17. The apparatus of claim 16, wherein the first telemetry dataset includes the first telemetry data, the first IPU identifier, and the first date and time information, and wherein the second telemetry dataset includes the second telemetry data, the second IPU identifier, and the second date and time information.

18. The apparatus of claim 17, wherein the first date and time information corresponds to generating or collecting the first telemetry data, and wherein the second date and time information corresponds to generating or collecting the second telemetry data.

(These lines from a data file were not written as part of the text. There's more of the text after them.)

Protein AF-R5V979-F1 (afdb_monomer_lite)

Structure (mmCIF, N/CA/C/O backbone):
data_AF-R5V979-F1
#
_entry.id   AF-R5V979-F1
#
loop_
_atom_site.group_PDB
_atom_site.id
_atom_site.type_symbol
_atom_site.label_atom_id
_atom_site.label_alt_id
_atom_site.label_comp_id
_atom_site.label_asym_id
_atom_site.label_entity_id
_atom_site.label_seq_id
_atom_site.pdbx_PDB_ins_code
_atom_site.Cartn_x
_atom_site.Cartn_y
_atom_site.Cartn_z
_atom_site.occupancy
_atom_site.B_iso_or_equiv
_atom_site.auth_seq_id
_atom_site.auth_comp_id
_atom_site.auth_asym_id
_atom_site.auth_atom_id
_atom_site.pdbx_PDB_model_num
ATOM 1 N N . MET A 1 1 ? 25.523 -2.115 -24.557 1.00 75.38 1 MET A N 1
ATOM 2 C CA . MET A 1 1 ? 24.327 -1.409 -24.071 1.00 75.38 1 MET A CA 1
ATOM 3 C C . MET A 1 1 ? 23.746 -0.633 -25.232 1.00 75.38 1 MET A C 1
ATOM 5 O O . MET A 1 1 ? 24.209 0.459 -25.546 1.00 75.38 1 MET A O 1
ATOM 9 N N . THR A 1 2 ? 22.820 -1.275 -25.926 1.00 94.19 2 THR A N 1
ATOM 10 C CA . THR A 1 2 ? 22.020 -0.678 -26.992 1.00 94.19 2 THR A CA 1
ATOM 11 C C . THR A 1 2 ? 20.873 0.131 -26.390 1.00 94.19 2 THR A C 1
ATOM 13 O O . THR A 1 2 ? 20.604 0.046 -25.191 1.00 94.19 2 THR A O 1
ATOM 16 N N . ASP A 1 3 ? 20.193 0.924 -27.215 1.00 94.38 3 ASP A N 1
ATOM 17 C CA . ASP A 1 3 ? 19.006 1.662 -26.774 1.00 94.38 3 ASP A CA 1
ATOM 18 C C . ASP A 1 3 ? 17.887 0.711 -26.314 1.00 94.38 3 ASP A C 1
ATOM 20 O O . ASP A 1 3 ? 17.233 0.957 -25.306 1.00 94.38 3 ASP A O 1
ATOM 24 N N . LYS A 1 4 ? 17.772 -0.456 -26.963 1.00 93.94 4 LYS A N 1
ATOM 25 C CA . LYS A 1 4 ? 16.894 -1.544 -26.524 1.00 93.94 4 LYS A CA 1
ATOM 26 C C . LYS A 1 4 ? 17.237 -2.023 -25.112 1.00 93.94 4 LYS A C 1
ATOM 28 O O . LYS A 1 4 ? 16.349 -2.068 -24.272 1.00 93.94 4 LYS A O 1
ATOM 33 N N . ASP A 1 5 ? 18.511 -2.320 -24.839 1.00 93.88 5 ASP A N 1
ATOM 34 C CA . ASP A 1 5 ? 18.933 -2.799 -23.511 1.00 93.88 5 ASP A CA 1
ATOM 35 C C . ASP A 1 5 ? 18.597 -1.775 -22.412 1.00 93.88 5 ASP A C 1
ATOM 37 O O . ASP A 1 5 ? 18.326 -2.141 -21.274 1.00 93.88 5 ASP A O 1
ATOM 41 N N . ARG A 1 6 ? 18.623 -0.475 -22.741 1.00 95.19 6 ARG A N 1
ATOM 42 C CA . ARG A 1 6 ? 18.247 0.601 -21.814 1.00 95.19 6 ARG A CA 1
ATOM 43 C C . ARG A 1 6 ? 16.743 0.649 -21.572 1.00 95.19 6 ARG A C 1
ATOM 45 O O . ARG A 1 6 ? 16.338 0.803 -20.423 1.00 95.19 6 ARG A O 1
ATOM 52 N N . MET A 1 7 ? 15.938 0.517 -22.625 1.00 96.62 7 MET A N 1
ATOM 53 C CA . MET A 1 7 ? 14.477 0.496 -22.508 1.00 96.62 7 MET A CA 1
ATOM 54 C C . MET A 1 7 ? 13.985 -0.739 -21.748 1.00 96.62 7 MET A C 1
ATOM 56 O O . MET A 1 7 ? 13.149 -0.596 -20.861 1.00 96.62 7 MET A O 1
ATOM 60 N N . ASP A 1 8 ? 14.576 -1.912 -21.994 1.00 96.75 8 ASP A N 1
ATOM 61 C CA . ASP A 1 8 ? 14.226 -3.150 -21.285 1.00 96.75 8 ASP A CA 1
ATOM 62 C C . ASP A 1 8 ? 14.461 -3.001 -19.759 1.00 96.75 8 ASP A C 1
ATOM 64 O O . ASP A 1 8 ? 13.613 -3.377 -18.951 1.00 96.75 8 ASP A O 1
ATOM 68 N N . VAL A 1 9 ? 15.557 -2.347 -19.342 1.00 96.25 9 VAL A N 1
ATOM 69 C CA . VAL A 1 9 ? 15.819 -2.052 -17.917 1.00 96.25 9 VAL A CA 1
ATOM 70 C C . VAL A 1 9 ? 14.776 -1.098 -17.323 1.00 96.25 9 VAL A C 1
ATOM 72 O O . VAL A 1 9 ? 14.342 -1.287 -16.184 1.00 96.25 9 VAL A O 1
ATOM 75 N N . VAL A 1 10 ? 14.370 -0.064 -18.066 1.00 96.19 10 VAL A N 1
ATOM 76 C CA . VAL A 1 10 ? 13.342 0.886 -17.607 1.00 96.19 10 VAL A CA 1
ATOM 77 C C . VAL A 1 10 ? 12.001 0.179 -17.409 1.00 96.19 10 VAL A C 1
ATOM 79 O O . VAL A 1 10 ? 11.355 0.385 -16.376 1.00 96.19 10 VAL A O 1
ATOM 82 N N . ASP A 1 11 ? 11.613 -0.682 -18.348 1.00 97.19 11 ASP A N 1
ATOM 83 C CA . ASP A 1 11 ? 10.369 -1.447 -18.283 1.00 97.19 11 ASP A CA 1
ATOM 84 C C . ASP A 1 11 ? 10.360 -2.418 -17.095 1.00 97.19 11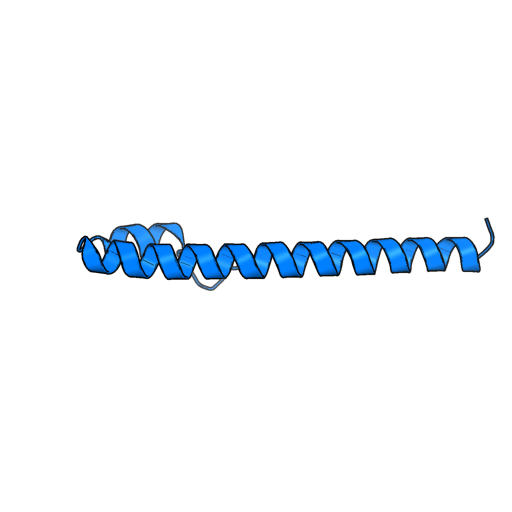 ASP A C 1
ATOM 86 O O . ASP A 1 11 ? 9.384 -2.459 -16.336 1.00 97.19 11 ASP A O 1
ATOM 90 N N . ASP A 1 12 ? 11.465 -3.125 -16.855 1.00 97.62 12 ASP A N 1
ATOM 91 C CA . ASP A 1 12 ? 11.611 -4.033 -15.713 1.00 97.62 12 ASP A CA 1
ATOM 92 C C . ASP A 1 12 ? 11.532 -3.294 -14.370 1.00 97.62 12 ASP A C 1
ATOM 94 O O . ASP A 1 12 ? 10.847 -3.733 -13.430 1.00 97.62 12 ASP A O 1
ATOM 98 N N . CYS A 1 13 ? 12.191 -2.135 -14.270 1.00 97.25 13 CYS A N 1
ATOM 99 C CA . CYS A 1 13 ? 12.093 -1.265 -13.103 1.00 97.25 13 CYS A CA 1
ATOM 100 C C . CYS A 1 13 ? 10.650 -0.796 -12.887 1.00 97.25 13 CYS A C 1
ATOM 102 O O . CYS A 1 13 ? 10.134 -0.878 -11.767 1.00 97.25 13 CYS A O 1
ATOM 104 N N . TYR A 1 14 ? 9.971 -0.345 -13.943 1.00 97.00 14 TYR A N 1
ATOM 105 C CA . TYR A 1 14 ? 8.585 0.105 -13.864 1.00 97.00 14 TYR A CA 1
ATOM 106 C C . TYR A 1 14 ? 7.645 -1.024 -13.421 1.00 97.00 14 TYR A C 1
ATOM 108 O O . TYR A 1 14 ? 6.849 -0.838 -12.494 1.00 97.00 14 TYR A O 1
ATOM 116 N N . ALA A 1 15 ? 7.757 -2.209 -14.025 1.00 97.62 15 ALA A N 1
ATOM 117 C CA . ALA A 1 15 ? 6.947 -3.374 -13.685 1.00 97.62 15 ALA A CA 1
ATOM 118 C C . ALA A 1 15 ? 7.144 -3.789 -12.219 1.00 97.62 15 ALA A C 1
ATOM 120 O O . ALA A 1 15 ? 6.169 -4.013 -11.489 1.00 97.62 15 ALA A O 1
ATOM 121 N N . SER A 1 16 ? 8.398 -3.809 -11.760 1.00 97.75 16 SER A N 1
ATOM 122 C CA . SER A 1 16 ? 8.755 -4.119 -10.374 1.00 97.75 16 SER A CA 1
ATOM 123 C C . SER A 1 16 ? 8.162 -3.104 -9.397 1.00 97.75 16 SER A C 1
ATOM 125 O O . SER A 1 16 ? 7.482 -3.482 -8.440 1.00 97.75 16 SER A O 1
ATOM 127 N N . MET A 1 17 ? 8.337 -1.808 -9.666 1.00 96.88 17 MET A N 1
ATOM 128 C CA . MET A 1 17 ? 7.808 -0.732 -8.822 1.00 96.88 17 MET A CA 1
ATOM 129 C C . MET A 1 17 ? 6.282 -0.735 -8.777 1.00 96.88 17 MET A C 1
ATOM 131 O O . MET A 1 17 ? 5.692 -0.580 -7.705 1.00 96.88 17 MET A O 1
ATOM 135 N N . ARG A 1 18 ? 5.623 -0.983 -9.913 1.00 96.56 18 ARG A N 1
ATOM 136 C CA . ARG A 1 18 ? 4.165 -1.118 -9.983 1.00 96.56 18 ARG A CA 1
ATOM 137 C C . ARG A 1 18 ? 3.676 -2.285 -9.130 1.00 96.56 18 ARG A C 1
ATOM 139 O O . ARG A 1 18 ? 2.712 -2.132 -8.381 1.00 96.56 18 ARG A O 1
ATOM 146 N N . ARG A 1 19 ? 4.356 -3.434 -9.193 1.00 97.25 19 ARG A N 1
ATOM 147 C CA . ARG A 1 19 ? 4.039 -4.601 -8.360 1.00 97.25 19 ARG A CA 1
ATOM 148 C C . ARG A 1 19 ? 4.206 -4.293 -6.872 1.00 97.25 19 ARG A C 1
ATOM 150 O O . ARG A 1 19 ? 3.302 -4.607 -6.098 1.00 97.25 19 ARG A O 1
ATOM 157 N N . TYR A 1 20 ? 5.307 -3.658 -6.470 1.00 96.88 20 TYR A N 1
ATOM 158 C CA . TYR A 1 20 ? 5.523 -3.273 -5.072 1.00 96.88 20 TYR A CA 1
ATOM 159 C C . TYR A 1 20 ? 4.468 -2.287 -4.580 1.00 96.88 20 TYR A C 1
ATOM 161 O O . TYR A 1 20 ? 3.879 -2.515 -3.524 1.00 96.88 20 TYR A O 1
ATOM 169 N N . ARG A 1 21 ? 4.151 -1.257 -5.372 1.00 94.19 21 ARG A N 1
ATOM 170 C CA . ARG A 1 21 ? 3.084 -0.301 -5.057 1.00 94.19 21 ARG A CA 1
ATOM 171 C C . ARG A 1 21 ? 1.747 -1.007 -4.833 1.00 94.19 21 ARG A C 1
ATOM 173 O O . ARG A 1 21 ? 1.079 -0.746 -3.837 1.00 94.19 21 ARG A O 1
ATOM 180 N N . ASN A 1 22 ? 1.381 -1.936 -5.714 1.00 93.81 22 ASN A N 1
ATOM 181 C CA . ASN A 1 22 ? 0.128 -2.681 -5.593 1.00 93.81 22 ASN A CA 1
ATOM 182 C C . ASN A 1 22 ? 0.087 -3.553 -4.329 1.00 93.81 22 ASN A C 1
ATOM 184 O O . ASN A 1 22 ? -0.936 -3.595 -3.648 1.00 93.81 22 ASN A O 1
ATOM 188 N N . LEU A 1 23 ? 1.193 -4.224 -3.988 1.00 96.00 23 LEU A N 1
ATOM 189 C CA . LEU A 1 23 ? 1.286 -5.039 -2.773 1.00 96.00 23 LEU A CA 1
ATOM 190 C C . LEU A 1 23 ? 1.181 -4.183 -1.508 1.00 96.00 23 LEU A C 1
ATOM 192 O O . LEU A 1 23 ? 0.404 -4.515 -0.612 1.00 96.00 23 LEU A O 1
ATOM 196 N N . VAL A 1 24 ? 1.926 -3.077 -1.444 1.00 93.81 24 VAL A N 1
ATOM 197 C CA . VAL A 1 24 ? 1.890 -2.150 -0.305 1.00 93.81 24 VAL A CA 1
ATOM 198 C C . VAL A 1 24 ? 0.483 -1.598 -0.118 1.00 93.81 24 VAL A C 1
ATOM 200 O O . VAL A 1 24 ? -0.033 -1.649 0.997 1.00 93.81 24 VAL A O 1
ATOM 203 N N . ASN A 1 25 ? -0.169 -1.162 -1.197 1.00 89.88 25 ASN A N 1
ATOM 204 C CA . ASN A 1 25 ? -1.533 -0.646 -1.139 1.00 89.88 25 ASN A CA 1
ATOM 205 C C . ASN A 1 25 ? -2.520 -1.719 -0.638 1.00 89.88 25 ASN A C 1
ATOM 207 O O . ASN A 1 25 ? -3.287 -1.489 0.299 1.00 89.88 25 ASN A O 1
ATOM 211 N N . TYR A 1 26 ? -2.445 -2.940 -1.184 1.00 93.81 26 TYR A N 1
ATOM 212 C CA . TYR A 1 26 ? -3.308 -4.047 -0.767 1.00 93.81 26 TYR A CA 1
ATOM 213 C C . TYR A 1 26 ? -3.170 -4.373 0.727 1.0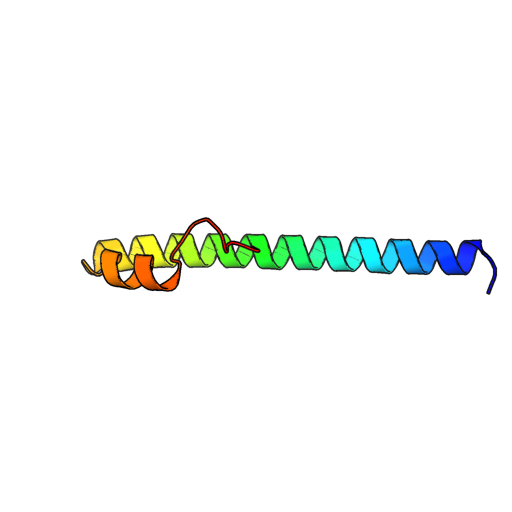0 93.81 26 TYR A C 1
ATOM 215 O O . TYR A 1 26 ? -4.170 -4.417 1.451 1.00 93.81 26 TYR A O 1
ATOM 223 N N . TYR A 1 27 ? -1.943 -4.587 1.212 1.00 94.81 27 TYR A N 1
ATOM 224 C CA . TYR A 1 27 ? -1.720 -4.951 2.612 1.00 94.81 27 TYR A CA 1
ATOM 225 C C . TYR A 1 27 ? -2.016 -3.794 3.568 1.00 94.81 27 TYR A C 1
ATOM 227 O O . TYR A 1 27 ? -2.573 -4.032 4.640 1.00 94.81 27 TYR A O 1
ATOM 235 N N . THR A 1 28 ? -1.721 -2.554 3.174 1.00 89.12 28 THR A N 1
ATOM 236 C CA . THR A 1 28 ? -2.057 -1.358 3.959 1.00 89.12 28 THR A CA 1
ATOM 237 C C . THR A 1 28 ? -3.566 -1.245 4.146 1.00 89.12 28 THR A C 1
ATOM 239 O O . THR A 1 28 ? -4.039 -1.243 5.284 1.00 89.12 28 TH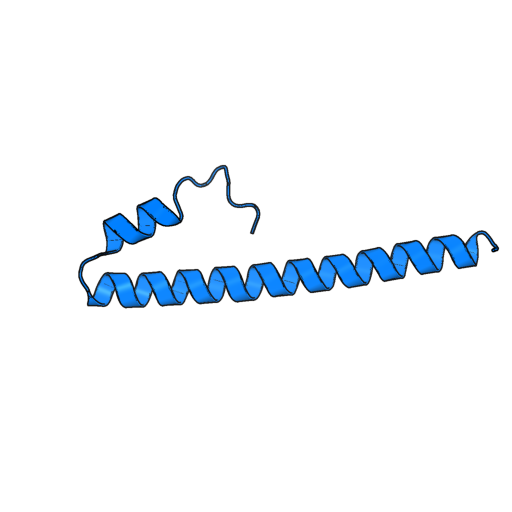R A O 1
ATOM 242 N N . ASN A 1 29 ? -4.341 -1.281 3.059 1.00 87.94 29 ASN A N 1
ATOM 243 C CA . ASN A 1 29 ? -5.799 -1.182 3.132 1.00 87.94 29 ASN A CA 1
ATOM 244 C C . ASN A 1 29 ? -6.424 -2.343 3.907 1.00 87.94 29 ASN A C 1
ATOM 246 O O . ASN A 1 29 ? -7.311 -2.131 4.736 1.00 87.94 29 ASN A O 1
ATOM 250 N N . ARG A 1 30 ? -5.938 -3.574 3.696 1.00 92.38 30 ARG A N 1
ATOM 251 C CA . ARG A 1 30 ? -6.415 -4.746 4.441 1.00 92.38 30 ARG A CA 1
ATOM 252 C C . ARG A 1 30 ? -6.164 -4.598 5.942 1.00 92.38 30 ARG A C 1
ATOM 254 O O . ARG A 1 30 ? -7.052 -4.890 6.743 1.00 92.38 30 ARG A O 1
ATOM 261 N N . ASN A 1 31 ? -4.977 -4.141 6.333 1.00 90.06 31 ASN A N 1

19. The apparatus of claim 18, wherein the processor is further to:

in response to receiving the first telemetry dataset, associate the first telemetry data with the first date and time information in the data store; and

in response to receiving the second telemetry dataset, associate the second telemetry data with the second date and time information in the data store.

20. A method comprising:

receiving, by a processor in a platform, a plurality of telemetry datasets from a plurality of infrastructure processing units (IPUs) in a computing infrastructure, wherein each of the plurality of IPUs is operably coupled to a plurality of devices having a particular device type, wherein the plurality of telemetry datasets includes a first telemetry dataset received from a first infrastructure processing unit (IPU) of the plurality of IPUs and a second telemetry dataset received from a second IPU of the plurality of IPUs;

storing first telemetry data from the first telemetry dataset in a data store;

storing second telemetry data from the second telemetry dataset in the data store;

in response to receiving a telemetry data request that specifies a first IPU identifier identifying the first IPU and a job identifier, retrieving the first telemetry data from the data store based, at least in part, on the first telemetry data being associated with the first IPU identifier and the job identifier; and

providing the first telemetry data to an authorized entity.

21. The method of claim 20, wherein the first telemetry dataset includes the first telemetry data, the first IPU identifier, first date and time information, and the job identifier, and wherein the second telemetry dataset includes the second telemetry data, a second IPU identifier, second date and time information, and the job identifier.

22. The method of claim 21, further comprising:

associating the first telemetry data with the first IPU identifier in the data store in response to receiving the first telemetry dataset; and

associating the second telemetry data with the second IPU identifier in the data store in response to receiving the second telemetry dataset.

23. The method of claim 21, further comprising:

associating the first telemetry data with the job identifier in the data store in response to receiving the first telemetry dataset; and

associating the second telemetry data with the job identifier in the data store in response to receiving the second telemetry dataset.

24. An apparatus comprising:

an infrastructure processing unit (IPU) including: a processor; a first interface to communicatively couple the processor to a first plurality of devices associated with a first device type; a second interface to communicatively couple the processor to a second plurality of devices associated with a second device type; wherein the processor is to: collect a first plurality of telemetry data from the first plurality of devices via the first interface; collect a second plurality of telemetry data from the second plurality of devices via the second interface; generate at least one telemetry dataset including first telemetry data of the first plurality of telemetry data collected from the first plurality of devices and second telemetry data of the second plurality of telemetry data collected from the second plurality of devices; and provide the at least one telemetry dataset to a telemetry data platform.

25. The apparatus of claim 24,

wherein the first plurality of devices includes at least two central processing units, at least two storage devices, at least two accelerators, at least two memory devices, or at least two network devices, and

wherein the second plurality of devices includes at least two other central processing units, at least two other storage devices, at least two other accelerators, at least two other memory devices, or at least two other network devices.